Though banks have cut rates on all loans over the past nine months, one exception stands out. Credit cards still carry high interest rates.
You continue to pay about 3.5 per cent per month on your credit card debt. Or about 51 per cent per annum.
Credit card users are yet to see a reversal in the monthly rate hike of upto 50 basis points (or 0.5 percentage points) that banks had initiated during the first six months of 2008.
In contrast, home loan rates have fallen from over 13 per cent to under 10 per cent. Interest on auto loans is down from around 14 per cent to 10 per cent; and personal loan rates have been cut from 20 per cent to around 15 per cent.
Most of the banks HT contacted chose not to respond.
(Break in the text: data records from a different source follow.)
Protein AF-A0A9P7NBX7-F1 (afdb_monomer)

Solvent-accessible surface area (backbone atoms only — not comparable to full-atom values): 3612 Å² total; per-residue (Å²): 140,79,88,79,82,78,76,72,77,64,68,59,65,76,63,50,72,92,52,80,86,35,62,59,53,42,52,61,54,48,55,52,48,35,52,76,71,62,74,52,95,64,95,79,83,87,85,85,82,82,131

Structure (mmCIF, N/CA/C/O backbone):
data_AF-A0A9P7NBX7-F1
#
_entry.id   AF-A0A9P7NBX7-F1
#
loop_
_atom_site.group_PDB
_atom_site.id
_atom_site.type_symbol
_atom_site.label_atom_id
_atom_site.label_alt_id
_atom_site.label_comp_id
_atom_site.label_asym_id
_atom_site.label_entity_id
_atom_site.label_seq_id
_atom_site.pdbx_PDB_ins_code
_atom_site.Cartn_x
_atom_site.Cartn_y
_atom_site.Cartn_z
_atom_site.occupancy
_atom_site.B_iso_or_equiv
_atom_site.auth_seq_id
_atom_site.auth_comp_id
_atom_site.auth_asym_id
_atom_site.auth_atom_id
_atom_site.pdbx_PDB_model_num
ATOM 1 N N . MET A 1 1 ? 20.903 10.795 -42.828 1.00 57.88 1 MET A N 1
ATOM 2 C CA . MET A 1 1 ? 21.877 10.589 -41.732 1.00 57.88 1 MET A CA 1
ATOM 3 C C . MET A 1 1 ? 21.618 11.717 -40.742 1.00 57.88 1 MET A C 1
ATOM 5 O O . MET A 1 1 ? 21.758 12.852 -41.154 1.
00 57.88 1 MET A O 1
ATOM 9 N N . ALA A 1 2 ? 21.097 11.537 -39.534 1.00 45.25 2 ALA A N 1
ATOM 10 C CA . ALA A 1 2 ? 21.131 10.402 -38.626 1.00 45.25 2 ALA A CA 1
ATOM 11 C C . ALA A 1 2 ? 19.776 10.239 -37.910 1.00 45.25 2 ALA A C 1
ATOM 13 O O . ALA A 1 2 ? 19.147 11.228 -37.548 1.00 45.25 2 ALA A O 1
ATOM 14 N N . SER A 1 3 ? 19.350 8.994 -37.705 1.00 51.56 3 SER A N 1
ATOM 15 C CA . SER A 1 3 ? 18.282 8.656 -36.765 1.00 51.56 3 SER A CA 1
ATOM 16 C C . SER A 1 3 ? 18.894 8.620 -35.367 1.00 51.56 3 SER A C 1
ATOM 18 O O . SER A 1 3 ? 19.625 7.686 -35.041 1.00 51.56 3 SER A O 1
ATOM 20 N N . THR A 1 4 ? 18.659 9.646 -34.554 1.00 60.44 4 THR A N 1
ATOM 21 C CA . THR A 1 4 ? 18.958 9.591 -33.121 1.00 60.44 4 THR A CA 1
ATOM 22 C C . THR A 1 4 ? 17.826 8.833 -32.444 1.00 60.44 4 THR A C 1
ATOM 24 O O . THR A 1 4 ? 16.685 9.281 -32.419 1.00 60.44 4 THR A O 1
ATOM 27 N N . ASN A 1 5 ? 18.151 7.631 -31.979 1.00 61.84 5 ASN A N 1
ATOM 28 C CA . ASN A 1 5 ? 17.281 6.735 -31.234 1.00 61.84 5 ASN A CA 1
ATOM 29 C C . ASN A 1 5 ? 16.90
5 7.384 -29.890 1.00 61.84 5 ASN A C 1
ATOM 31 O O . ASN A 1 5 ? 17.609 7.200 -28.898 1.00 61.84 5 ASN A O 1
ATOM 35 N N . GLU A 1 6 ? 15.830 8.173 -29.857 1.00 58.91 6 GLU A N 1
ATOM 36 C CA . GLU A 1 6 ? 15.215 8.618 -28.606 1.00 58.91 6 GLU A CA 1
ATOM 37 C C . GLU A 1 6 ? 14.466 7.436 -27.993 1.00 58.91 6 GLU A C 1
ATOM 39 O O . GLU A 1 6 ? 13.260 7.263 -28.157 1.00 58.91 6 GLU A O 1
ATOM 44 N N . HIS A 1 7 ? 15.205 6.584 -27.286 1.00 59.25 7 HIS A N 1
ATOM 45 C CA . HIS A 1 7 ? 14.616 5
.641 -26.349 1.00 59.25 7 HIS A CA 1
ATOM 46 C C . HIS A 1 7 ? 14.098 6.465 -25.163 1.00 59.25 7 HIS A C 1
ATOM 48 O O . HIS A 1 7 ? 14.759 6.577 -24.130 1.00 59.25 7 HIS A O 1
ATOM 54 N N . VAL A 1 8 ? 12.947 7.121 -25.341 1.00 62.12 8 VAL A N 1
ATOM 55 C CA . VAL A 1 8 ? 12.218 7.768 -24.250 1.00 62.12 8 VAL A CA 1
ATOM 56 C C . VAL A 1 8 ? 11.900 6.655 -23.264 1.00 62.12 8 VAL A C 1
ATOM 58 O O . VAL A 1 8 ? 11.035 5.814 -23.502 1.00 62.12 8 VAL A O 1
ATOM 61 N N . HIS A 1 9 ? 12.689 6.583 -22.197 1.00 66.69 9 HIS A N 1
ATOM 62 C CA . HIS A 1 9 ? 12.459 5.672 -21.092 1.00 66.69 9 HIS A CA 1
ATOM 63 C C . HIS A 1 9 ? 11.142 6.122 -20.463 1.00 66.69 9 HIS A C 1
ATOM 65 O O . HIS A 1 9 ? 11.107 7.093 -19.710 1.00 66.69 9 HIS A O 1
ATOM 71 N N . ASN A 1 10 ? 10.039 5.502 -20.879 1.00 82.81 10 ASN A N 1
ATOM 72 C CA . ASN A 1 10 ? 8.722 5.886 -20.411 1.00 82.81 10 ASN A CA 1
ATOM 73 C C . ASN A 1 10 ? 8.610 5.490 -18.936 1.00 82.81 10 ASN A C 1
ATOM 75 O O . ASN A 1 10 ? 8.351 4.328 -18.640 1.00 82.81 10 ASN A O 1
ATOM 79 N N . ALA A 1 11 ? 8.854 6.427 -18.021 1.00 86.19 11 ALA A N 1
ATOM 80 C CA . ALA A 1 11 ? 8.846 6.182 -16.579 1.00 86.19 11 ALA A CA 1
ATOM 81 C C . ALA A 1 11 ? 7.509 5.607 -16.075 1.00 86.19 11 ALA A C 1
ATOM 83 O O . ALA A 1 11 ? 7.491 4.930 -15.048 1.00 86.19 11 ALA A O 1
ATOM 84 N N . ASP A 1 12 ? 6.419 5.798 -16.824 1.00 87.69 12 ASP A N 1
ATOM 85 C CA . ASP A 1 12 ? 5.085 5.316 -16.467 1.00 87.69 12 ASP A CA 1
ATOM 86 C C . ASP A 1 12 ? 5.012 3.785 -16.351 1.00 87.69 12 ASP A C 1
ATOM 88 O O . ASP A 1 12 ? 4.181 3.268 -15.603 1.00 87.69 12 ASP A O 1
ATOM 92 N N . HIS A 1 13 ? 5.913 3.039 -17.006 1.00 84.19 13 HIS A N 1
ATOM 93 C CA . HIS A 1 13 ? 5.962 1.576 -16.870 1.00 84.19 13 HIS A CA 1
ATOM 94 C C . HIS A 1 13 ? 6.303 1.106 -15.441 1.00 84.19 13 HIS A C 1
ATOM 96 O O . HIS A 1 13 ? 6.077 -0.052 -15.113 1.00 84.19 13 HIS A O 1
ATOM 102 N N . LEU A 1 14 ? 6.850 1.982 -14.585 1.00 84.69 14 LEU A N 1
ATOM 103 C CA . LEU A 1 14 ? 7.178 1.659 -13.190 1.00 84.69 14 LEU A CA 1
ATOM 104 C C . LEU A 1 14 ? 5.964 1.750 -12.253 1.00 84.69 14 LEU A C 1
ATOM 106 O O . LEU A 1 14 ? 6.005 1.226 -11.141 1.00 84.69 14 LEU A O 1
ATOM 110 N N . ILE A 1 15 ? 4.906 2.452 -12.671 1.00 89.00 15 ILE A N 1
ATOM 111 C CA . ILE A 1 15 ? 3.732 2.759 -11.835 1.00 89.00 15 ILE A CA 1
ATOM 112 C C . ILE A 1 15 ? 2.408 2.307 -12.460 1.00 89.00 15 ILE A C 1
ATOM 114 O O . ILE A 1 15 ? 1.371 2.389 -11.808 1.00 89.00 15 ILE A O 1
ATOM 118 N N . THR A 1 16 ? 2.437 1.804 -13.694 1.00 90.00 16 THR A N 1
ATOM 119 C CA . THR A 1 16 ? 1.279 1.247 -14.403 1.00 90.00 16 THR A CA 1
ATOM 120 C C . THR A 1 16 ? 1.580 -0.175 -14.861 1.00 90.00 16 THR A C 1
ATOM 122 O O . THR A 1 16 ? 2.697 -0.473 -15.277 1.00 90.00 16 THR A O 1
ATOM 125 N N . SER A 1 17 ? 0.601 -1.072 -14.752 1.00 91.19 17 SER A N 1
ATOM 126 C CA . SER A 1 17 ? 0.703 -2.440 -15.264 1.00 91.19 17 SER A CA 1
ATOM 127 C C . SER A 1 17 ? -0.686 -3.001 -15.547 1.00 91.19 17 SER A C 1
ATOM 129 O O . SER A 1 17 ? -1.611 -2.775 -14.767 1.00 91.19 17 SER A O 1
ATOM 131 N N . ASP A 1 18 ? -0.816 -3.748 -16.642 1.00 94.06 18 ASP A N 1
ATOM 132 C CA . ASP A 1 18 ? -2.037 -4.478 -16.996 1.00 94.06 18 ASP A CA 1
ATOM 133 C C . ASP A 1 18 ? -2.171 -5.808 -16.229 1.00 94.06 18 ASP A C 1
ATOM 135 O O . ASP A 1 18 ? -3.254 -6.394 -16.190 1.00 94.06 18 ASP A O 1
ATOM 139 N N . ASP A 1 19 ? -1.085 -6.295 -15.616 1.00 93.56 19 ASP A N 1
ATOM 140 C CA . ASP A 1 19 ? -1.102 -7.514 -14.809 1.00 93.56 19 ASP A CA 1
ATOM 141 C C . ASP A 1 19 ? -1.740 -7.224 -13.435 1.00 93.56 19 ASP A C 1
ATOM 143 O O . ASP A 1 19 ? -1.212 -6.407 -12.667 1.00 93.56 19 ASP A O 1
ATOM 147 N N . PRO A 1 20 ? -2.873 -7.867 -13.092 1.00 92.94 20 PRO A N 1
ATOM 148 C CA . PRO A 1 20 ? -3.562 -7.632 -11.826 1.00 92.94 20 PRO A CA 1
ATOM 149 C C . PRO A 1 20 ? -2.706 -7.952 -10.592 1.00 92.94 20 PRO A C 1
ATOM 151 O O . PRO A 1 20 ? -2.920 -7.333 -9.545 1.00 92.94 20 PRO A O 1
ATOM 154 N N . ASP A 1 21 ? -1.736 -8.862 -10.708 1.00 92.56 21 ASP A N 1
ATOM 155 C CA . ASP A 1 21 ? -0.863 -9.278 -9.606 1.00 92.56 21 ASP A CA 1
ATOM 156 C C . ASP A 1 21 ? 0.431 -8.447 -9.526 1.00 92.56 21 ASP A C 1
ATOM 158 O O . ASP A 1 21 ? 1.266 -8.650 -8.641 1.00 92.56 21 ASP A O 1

Those who did, did so on condition of anonymity.
While a leading Indian bank said a rate cut is not likely, a foreign bank justified the high rate on the basis of high cost of credit resulting from higher defaults.
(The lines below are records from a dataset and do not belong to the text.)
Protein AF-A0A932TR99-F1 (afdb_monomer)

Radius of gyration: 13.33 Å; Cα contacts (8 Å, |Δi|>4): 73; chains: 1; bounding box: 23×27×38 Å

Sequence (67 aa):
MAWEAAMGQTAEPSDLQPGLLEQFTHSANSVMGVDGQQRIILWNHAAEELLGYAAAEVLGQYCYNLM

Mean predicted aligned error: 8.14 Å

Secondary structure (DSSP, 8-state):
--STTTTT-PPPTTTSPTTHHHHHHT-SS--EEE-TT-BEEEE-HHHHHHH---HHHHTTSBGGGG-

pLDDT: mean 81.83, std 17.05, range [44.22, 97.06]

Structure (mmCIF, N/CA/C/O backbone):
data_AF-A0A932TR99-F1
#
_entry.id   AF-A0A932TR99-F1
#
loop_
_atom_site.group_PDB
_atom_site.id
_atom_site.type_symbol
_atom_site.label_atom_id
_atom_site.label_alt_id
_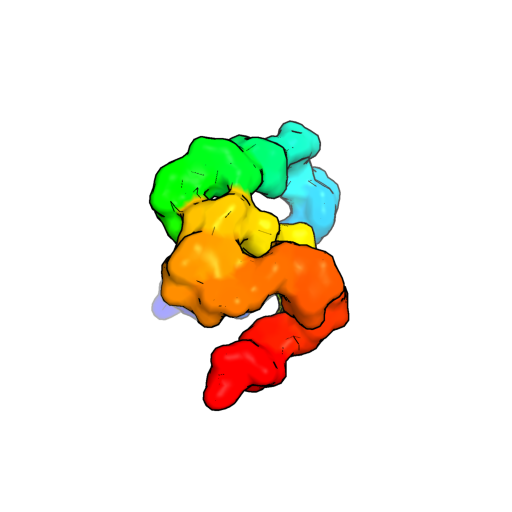atom_site.label_comp_id
_atom_site.label_asym_id
_atom_site.label_entity_id
_atom_site.label_seq_id
_atom_site.pdbx_PDB_ins_code
_atom_site.Cartn_x
_atom_site.Cartn_y
_atom_site.Cartn_z
_atom_site.occupancy
_atom_site.B_iso_or_equiv
_atom_site.auth_seq_id
_atom_site.auth_comp_id
_atom_site.auth_asym_id
_atom_site.auth_atom_id
_atom_site.pdbx_PDB_model_num
ATOM 1 N N . MET A 1 1 ? 8.813 7.174 29.525 1.00 47.84 1 MET A N 1
ATOM 2 C CA . MET A 1 1 ? 7.541 7.868 29.809 1.00 47.84 1 MET A CA 1
ATOM 3 C C . MET A 1 1 ? 6.883 8.491 28.575 1.00 47.84 1 MET A C 1
ATOM 5 O O . MET A 1 1 ? 5.668 8.487 28.538 1.00 47.84 1 MET A O 1
ATOM 9 N N . ALA A 1 2 ? 7.609 9.000 27.563 1.00 49.97 2 ALA A N 1
ATOM 10 C CA . ALA A 1 2 ? 6.985 9.576 26.350 1.00 49.97 2 ALA A CA 1
ATOM 11 C C . ALA A 1 2 ? 6.869 8.614 25.144 1.00 49.97 2 ALA A C 1
ATOM 13 O O . ALA A 1 2 ? 6.228 8.948 24.156 1.00 49.97 2 ALA A O 1
ATOM 14 N N . TRP A 1 3 ? 7.479 7.427 25.212 1.00 44.22 3 TRP A N 1
ATOM 15 C CA . TRP A 1 3 ? 7.499 6.459 24.108 1.00 44.22 3 TRP A CA 1
ATOM 16 C C . TRP A 1 3 ? 6.325 5.466 24.141 1.00 44.22 3 TRP A C 1
ATOM 18 O O . TRP A 1 3 ? 5.965 4.926 23.105 1.00 44.22 3 TRP A O 1
ATOM 28 N N . GLU A 1 4 ? 5.661 5.284 25.286 1.00 48.53 4 GLU A N 1
ATOM 29 C CA . GLU A 1 4 ? 4.488 4.401 25.414 1.00 48.53 4 GLU A CA 1
ATOM 30 C C . GLU A 1 4 ? 3.205 5.025 24.830 1.00 48.53 4 GLU A C 1
ATOM 32 O O . GLU A 1 4 ? 2.363 4.309 24.303 1.00 48.53 4 GLU A O 1
ATOM 37 N N . ALA A 1 5 ? 3.079 6.360 24.830 1.00 49.31 5 ALA A N 1
ATOM 38 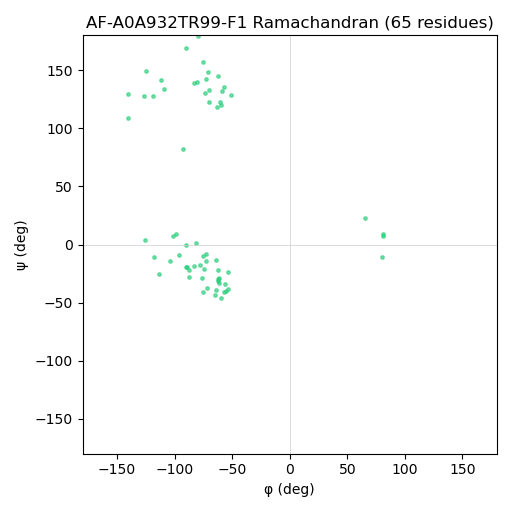C CA . ALA A 1 5 ? 1.910 7.072 24.291 1.00 49.31 5 ALA A CA 1
ATOM 39 C C . ALA A 1 5 ? 1.886 7.176 22.748 1.00 49.31 5 ALA A C 1
ATOM 41 O O . ALA A 1 5 ? 0.840 7.442 22.155 1.00 49.31 5 ALA A O 1
ATOM 42 N N . ALA A 1 6 ? 3.029 6.971 22.087 1.00 47.75 6 ALA A N 1
ATOM 43 C CA . ALA A 1 6 ? 3.137 7.014 20.627 1.00 47.75 6 ALA A CA 1
ATOM 44 C C . ALA A 1 6 ? 2.875 5.647 19.964 1.00 47.75 6 ALA A C 1
ATOM 46 O O . ALA A 1 6 ? 2.556 5.596 18.782 1.00 47.75 6 ALA A O 1
ATOM 47 N N . MET A 1 7 ? 2.968 4.541 20.714 1.00 47.88 7 MET A N 1
ATOM 48 C CA . MET A 1 7 ? 2.883 3.175 20.168 1.00 47.88 7 MET A CA 1
ATOM 49 C C . MET A 1 7 ? 1.450 2.661 19.927 1.00 47.88 7 MET A C 1
ATOM 51 O O . MET A 1 7 ? 1.287 1.527 19.488 1.00 47.88 7 MET A O 1
ATOM 55 N N . GLY A 1 8 ? 0.418 3.469 20.194 1.00 50.81 8 GLY A N 1
ATOM 56 C CA . GLY A 1 8 ? -0.993 3.070 20.065 1.00 50.81 8 GLY A CA 1
ATOM 57 C C . GLY A 1 8 ? -1.857 3.972 19.186 1.00 50.81 8 GLY A C 1
ATOM 58 O O . GLY A 1 8 ? -3.060 3.753 19.110 1.00 50.81 8 GLY A O 1
ATOM 59 N N . GLN A 1 9 ? -1.287 4.991 18.541 1.00 50.28 9 GLN A N 1
ATOM 60 C CA . GLN A 1 9 ? -2.055 5.876 17.665 1.00 50.28 9 GLN A CA 1
ATOM 61 C C . GLN A 1 9 ? -1.977 5.341 16.239 1.00 50.28 9 GLN A C 1
ATOM 63 O O . GLN A 1 9 ? -1.144 5.758 15.437 1.00 50.28 9 GLN A O 1
ATOM 68 N N . THR A 1 10 ? -2.826 4.362 15.938 1.00 54.50 10 THR A N 1
ATOM 69 C CA . THR A 1 10 ? -3.206 4.108 14.550 1.00 54.50 10 THR A CA 1
ATOM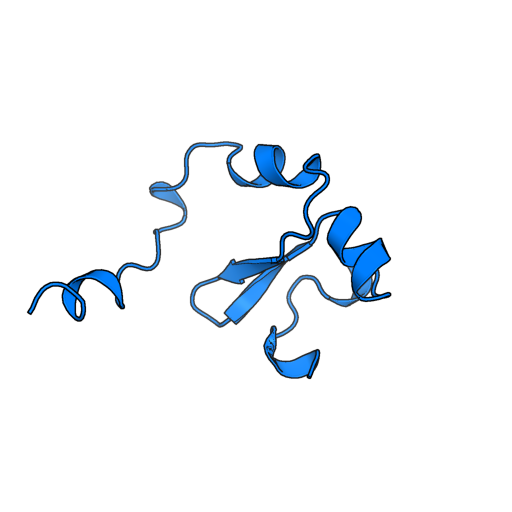 70 C C . THR A 1 10 ? -3.920 5.370 14.083 1.00 54.50 10 THR A C 1
ATOM 72 O O . THR A 1 10 ? -4.900 5.769 14.704 1.00 54.50 10 THR A O 1
ATOM 75 N N . ALA A 1 11 ? -3.390 6.054 13.069 1.00 57.44 11 ALA A N 1
ATOM 76 C CA . ALA A 1 11 ? -4.124 7.156 12.465 1.00 57.44 11 ALA A CA 1
ATOM 77 C C . ALA A 1 11 ? -5.434 6.578 11.926 1.00 57.44 11 ALA A C 1
ATOM 79 O O . ALA A 1 11 ? -5.404 5.654 11.105 1.00 57.44 11 ALA A O 1
ATOM 80 N N . GLU A 1 12 ? -6.571 7.072 12.415 1.00 60.22 12 GLU A N 1
ATOM 81 C CA . GLU A 1 12 ? -7.849 6.678 11.842 1.00 60.22 12 GLU A CA 1
ATOM 82 C C . GLU A 1 12 ? -7.857 7.143 10.377 1.00 60.22 12 GLU A C 1
ATOM 84 O O . GLU A 1 12 ? -7.296 8.198 10.066 1.00 60.22 12 GLU A O 1
ATOM 89 N N . PRO A 1 13 ? -8.477 6.411 9.436 1.00 58.78 13 PRO A N 1
ATOM 90 C CA . PRO A 1 13 ? -8.515 6.826 8.032 1.00 58.78 13 PRO A CA 1
ATOM 91 C C . PRO A 1 13 ? -9.048 8.256 7.819 1.00 58.78 13 PRO A C 1
ATOM 93 O O . PRO A 1 13 ? -8.717 8.890 6.820 1.00 58.78 13 PRO A O 1
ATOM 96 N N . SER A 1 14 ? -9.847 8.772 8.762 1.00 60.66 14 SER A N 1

“The cost of credit has moved up and has offset any benefit on account of cost of funds going down,” said a foreign bank official. “Default rates, higher than a year ago, have further dampened the situation.”
When some customers default on their loans, the loss is accumulated and recovered from other customers in the form of higher interest rates.
While banks have enough reasons to keep interest rates high, the operative number for you is 51 per cent — that’s five times higher than what you pay on your home loan.